What to produce:
From the line that contains "ATOM 191 C C" to the final line of the records below, print each line exactly and leave every picture out.

Input records:
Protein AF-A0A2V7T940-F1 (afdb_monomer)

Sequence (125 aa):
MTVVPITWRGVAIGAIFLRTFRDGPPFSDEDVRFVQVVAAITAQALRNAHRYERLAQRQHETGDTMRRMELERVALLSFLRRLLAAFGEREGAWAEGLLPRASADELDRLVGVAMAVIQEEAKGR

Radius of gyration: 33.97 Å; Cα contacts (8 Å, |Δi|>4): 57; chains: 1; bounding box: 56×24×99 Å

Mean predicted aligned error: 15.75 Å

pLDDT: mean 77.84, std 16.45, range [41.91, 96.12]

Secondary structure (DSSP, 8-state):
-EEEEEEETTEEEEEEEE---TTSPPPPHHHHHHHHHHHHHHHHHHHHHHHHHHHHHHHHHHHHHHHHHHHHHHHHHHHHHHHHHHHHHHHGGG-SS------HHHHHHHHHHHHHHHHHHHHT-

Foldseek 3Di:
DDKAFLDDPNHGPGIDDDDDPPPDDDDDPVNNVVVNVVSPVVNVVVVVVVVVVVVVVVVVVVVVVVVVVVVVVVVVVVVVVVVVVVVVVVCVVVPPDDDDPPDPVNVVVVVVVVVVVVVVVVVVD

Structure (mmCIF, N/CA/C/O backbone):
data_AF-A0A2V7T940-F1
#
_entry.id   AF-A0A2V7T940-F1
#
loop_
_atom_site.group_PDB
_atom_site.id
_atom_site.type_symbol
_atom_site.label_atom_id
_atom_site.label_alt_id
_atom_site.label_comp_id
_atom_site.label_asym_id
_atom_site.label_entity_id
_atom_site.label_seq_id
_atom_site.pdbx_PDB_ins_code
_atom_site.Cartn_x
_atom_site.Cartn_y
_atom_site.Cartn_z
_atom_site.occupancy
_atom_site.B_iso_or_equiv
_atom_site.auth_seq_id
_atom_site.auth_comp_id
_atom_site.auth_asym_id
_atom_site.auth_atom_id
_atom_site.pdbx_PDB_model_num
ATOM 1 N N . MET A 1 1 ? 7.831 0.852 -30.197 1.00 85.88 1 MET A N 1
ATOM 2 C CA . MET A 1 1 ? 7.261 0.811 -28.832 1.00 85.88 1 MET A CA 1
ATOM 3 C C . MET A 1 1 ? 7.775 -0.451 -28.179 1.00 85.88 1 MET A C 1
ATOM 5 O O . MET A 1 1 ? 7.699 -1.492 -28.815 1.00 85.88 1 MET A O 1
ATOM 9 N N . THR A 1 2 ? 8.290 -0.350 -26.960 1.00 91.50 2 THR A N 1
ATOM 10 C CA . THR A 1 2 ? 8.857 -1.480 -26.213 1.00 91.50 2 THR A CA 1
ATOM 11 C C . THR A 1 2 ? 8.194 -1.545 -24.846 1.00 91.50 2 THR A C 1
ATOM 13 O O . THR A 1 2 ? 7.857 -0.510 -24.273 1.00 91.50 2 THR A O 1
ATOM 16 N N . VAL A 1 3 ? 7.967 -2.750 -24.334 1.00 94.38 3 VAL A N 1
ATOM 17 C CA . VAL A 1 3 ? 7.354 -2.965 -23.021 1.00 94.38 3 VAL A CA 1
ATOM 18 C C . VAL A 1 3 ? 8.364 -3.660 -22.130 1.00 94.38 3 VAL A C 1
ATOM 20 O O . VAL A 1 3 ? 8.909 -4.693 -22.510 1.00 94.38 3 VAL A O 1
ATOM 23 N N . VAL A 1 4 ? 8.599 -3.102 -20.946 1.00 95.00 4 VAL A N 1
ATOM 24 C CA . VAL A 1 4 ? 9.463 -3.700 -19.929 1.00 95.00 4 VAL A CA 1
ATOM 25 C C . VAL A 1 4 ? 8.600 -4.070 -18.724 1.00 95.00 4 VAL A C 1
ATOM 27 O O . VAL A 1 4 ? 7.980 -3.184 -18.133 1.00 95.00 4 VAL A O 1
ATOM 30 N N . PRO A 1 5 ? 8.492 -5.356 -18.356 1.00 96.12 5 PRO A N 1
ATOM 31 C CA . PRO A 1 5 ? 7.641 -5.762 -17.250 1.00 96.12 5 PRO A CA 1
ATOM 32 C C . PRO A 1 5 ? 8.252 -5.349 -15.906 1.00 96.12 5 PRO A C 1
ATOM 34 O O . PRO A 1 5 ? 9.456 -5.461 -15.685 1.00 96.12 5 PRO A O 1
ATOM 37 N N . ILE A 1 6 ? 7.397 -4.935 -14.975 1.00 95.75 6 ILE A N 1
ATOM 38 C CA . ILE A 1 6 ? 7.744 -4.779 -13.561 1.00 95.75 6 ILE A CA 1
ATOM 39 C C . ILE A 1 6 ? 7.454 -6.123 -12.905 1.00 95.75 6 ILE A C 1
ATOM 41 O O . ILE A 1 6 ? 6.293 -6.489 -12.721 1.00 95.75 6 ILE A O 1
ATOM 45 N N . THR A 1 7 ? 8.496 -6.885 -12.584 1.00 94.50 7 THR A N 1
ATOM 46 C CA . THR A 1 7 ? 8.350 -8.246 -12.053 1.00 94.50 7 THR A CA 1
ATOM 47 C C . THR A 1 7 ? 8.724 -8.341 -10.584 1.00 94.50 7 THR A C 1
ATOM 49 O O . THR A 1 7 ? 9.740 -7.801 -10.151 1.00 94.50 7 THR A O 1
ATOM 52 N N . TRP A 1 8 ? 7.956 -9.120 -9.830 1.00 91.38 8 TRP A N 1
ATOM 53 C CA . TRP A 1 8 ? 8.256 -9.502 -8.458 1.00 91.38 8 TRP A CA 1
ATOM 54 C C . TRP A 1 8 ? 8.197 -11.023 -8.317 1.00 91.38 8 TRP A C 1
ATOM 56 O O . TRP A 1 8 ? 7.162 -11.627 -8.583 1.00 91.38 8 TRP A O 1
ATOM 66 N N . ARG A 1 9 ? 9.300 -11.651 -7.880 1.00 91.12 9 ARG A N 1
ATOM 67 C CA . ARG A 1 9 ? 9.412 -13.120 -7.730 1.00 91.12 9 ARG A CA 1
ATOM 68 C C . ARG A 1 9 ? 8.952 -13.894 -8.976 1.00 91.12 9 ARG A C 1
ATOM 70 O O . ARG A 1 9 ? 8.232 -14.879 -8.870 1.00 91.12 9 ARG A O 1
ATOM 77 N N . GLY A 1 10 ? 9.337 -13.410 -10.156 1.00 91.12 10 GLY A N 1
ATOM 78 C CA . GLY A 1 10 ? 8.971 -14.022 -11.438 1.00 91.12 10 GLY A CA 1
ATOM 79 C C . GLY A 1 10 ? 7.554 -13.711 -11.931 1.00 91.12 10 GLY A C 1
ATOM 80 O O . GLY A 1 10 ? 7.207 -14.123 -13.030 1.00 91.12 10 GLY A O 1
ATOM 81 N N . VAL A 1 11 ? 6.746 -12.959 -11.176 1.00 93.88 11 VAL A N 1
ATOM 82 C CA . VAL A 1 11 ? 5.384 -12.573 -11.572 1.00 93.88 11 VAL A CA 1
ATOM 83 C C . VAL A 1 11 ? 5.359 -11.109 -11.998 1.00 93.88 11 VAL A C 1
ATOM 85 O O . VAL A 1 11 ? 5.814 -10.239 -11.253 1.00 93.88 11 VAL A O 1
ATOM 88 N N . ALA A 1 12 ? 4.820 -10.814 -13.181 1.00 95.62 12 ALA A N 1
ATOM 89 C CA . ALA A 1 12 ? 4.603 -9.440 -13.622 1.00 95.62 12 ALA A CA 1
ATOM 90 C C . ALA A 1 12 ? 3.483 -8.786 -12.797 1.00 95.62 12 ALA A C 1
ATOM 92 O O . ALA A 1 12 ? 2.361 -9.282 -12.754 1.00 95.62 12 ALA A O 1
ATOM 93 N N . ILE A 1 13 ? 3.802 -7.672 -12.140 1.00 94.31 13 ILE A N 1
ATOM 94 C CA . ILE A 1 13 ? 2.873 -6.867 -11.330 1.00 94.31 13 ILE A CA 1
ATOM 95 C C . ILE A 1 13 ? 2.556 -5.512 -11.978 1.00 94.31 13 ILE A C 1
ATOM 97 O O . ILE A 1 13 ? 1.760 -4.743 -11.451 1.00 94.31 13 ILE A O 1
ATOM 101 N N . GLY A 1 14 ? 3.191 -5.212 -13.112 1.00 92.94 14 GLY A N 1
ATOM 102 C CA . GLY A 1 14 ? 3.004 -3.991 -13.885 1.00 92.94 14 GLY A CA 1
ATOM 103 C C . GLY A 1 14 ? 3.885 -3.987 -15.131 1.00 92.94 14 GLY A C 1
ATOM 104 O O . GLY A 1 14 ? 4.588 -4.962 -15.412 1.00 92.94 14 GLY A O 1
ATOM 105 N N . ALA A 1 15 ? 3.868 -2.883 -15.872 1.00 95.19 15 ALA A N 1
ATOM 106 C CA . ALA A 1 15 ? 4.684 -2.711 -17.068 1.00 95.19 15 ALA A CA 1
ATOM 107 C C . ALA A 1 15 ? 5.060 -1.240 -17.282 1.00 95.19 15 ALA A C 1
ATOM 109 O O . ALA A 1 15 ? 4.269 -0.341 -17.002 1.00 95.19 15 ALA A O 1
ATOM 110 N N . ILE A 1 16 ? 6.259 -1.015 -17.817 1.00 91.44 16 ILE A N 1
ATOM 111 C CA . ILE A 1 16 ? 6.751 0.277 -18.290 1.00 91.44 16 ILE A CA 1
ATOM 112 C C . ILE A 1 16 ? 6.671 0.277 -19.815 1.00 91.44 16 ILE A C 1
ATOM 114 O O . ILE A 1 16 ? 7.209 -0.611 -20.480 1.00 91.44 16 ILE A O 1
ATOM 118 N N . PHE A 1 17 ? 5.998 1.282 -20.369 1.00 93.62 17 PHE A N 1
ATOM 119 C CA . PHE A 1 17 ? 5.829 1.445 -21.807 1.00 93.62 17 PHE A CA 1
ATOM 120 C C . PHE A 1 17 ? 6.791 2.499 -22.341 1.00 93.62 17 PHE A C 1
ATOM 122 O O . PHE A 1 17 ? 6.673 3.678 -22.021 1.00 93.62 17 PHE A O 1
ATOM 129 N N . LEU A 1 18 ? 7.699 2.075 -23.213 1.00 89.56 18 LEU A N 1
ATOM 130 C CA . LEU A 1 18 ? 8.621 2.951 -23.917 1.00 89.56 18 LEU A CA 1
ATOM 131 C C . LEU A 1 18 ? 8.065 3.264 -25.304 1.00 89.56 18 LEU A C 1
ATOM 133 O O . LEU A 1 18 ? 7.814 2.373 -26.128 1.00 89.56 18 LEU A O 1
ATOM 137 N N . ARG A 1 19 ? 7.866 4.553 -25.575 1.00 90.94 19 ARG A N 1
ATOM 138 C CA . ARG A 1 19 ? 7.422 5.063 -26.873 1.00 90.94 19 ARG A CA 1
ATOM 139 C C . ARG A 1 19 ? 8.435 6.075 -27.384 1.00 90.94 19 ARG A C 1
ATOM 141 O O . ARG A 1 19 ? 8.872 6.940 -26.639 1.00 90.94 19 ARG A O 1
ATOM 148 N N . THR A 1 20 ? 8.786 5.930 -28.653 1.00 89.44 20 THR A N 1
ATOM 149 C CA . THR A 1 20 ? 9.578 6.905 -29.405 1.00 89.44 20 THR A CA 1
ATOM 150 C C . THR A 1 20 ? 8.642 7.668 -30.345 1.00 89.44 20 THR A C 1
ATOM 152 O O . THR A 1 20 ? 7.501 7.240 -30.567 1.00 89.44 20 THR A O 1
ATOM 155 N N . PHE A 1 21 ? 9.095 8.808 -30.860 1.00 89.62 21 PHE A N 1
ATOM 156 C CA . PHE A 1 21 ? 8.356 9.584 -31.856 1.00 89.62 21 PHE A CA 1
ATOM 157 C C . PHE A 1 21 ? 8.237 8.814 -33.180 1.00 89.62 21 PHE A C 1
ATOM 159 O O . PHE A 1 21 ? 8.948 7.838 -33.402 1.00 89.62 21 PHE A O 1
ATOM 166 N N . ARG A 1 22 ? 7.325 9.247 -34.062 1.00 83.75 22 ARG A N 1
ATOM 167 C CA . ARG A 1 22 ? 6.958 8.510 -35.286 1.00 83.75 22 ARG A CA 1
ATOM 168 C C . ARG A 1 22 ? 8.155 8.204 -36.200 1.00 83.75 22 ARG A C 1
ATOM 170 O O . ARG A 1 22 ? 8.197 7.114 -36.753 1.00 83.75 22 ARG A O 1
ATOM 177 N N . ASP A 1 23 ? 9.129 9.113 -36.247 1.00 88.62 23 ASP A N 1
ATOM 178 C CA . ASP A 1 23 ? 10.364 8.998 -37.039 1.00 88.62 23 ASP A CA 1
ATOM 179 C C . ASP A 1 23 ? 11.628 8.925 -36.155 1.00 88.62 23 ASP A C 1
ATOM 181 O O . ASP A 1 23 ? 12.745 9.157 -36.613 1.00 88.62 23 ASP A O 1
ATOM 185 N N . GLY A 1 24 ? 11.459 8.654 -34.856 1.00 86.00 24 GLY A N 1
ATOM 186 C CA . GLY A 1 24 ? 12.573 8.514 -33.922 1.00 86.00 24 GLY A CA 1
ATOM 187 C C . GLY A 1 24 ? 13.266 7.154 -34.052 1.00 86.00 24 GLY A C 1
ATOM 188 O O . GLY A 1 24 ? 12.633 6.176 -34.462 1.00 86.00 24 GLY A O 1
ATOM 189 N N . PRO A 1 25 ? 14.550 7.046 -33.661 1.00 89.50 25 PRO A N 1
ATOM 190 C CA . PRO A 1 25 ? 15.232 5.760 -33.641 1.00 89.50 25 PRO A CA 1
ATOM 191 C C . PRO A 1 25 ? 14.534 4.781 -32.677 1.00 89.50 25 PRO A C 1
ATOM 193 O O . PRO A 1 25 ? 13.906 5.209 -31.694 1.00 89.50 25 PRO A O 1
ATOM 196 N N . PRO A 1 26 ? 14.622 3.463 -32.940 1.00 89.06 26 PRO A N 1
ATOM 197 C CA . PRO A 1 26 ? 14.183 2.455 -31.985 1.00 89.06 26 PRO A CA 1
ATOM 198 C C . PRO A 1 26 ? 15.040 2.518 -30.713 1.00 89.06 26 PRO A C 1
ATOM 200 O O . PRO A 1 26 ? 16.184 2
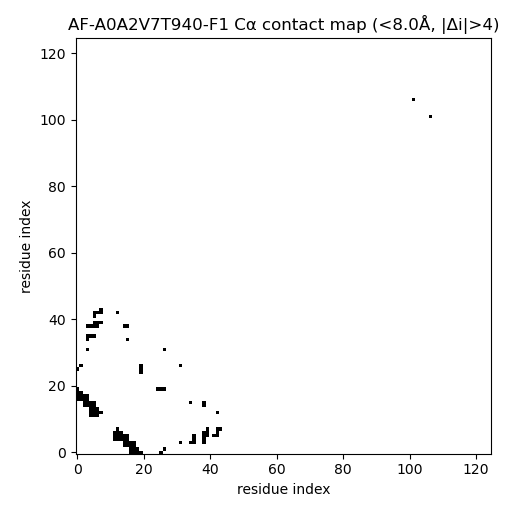.968 -30.745 1.00 89.06 26 PRO A O 1
ATOM 203 N N . PHE A 1 27 ? 14.489 2.037 -29.598 1.00 91.25 27 PHE A N 1
ATOM 204 C CA . PHE A 1 27 ? 15.253 1.893 -28.359 1.00 91.25 27 PHE A CA 1
ATOM 205 C C . PHE A 1 27 ? 16.369 0.874 -28.548 1.00 91.25 27 PHE A C 1
ATOM 207 O O . PHE A 1 27 ? 16.135 -0.210 -29.088 1.00 91.25 27 PHE A O 1
ATOM 214 N N . SER A 1 28 ? 17.560 1.228 -28.084 1.00 93.25 28 SER A N 1
ATOM 215 C CA . SER A 1 28 ? 18.697 0.323 -28.045 1.00 93.25 28 SER A CA 1
ATOM 216 C C . SER A 1 28 ? 18.528 -0.720 -26.937 1.00 93.25 28 SER A C 1
ATOM 218 O O . SER A 1 28 ? 17.741 -0.554 -25.999 1.00 93.25 28 SER A O 1
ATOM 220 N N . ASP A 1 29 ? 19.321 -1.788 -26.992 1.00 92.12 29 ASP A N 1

Exercise result:
ATOM 191 C C . PRO A 1 25 ? 14.534 4.781 -32.677 1.00 89.50 25 PRO A C 1
ATOM 193 O O . PRO A 1 25 ? 13.906 5.209 -31.694 1.00 89.50 25 PRO A O 1
ATOM 196 N N . PRO A 1 26 ? 14.622 3.463 -32.940 1.00 89.06 26 PRO A N 1
ATOM 197 C CA . PRO A 1 26 ? 14.183 2.455 -31.985 1.00 89.06 26 PRO A CA 1
ATOM 198 C C . PRO A 1 26 ? 15.040 2.518 -30.713 1.00 89.06 26 PRO A C 1
ATOM 200 O O . PRO A 1 26 ? 16.184 2
.968 -30.745 1.00 89.06 26 PRO A O 1
ATOM 203 N N . PHE A 1 27 ? 14.489 2.037 -29.598 1.00 91.25 27 PHE A N 1
ATOM 204 C CA . PHE A 1 27 ? 15.253 1.893 -28.359 1.00 91.25 27 PHE A CA 1
ATOM 205 C C . PHE A 1 27 ? 16.369 0.874 -28.548 1.00 91.25 27 PHE A C 1
ATOM 207 O O . PHE A 1 27 ? 16.135 -0.210 -29.088 1.00 91.25 27 PHE A O 1
ATOM 214 N N . SER A 1 28 ? 17.560 1.228 -28.084 1.00 93.25 28 SER A N 1
ATOM 215 C CA . SER A 1 28 ? 18.697 0.323 -28.045 1.00 93.25 28 SER A CA 1
ATOM 216 C C . SER A 1 28 ? 18.528 -0.720 -26.937 1.00 93.25 28 SER A C 1
ATOM 218 O O . SER A 1 28 ? 17.741 -0.554 -25.999 1.00 93.25 28 SER A O 1
ATOM 220 N N . ASP A 1 29 ? 19.321 -1.788 -26.992 1.00 92.12 29 ASP A N 1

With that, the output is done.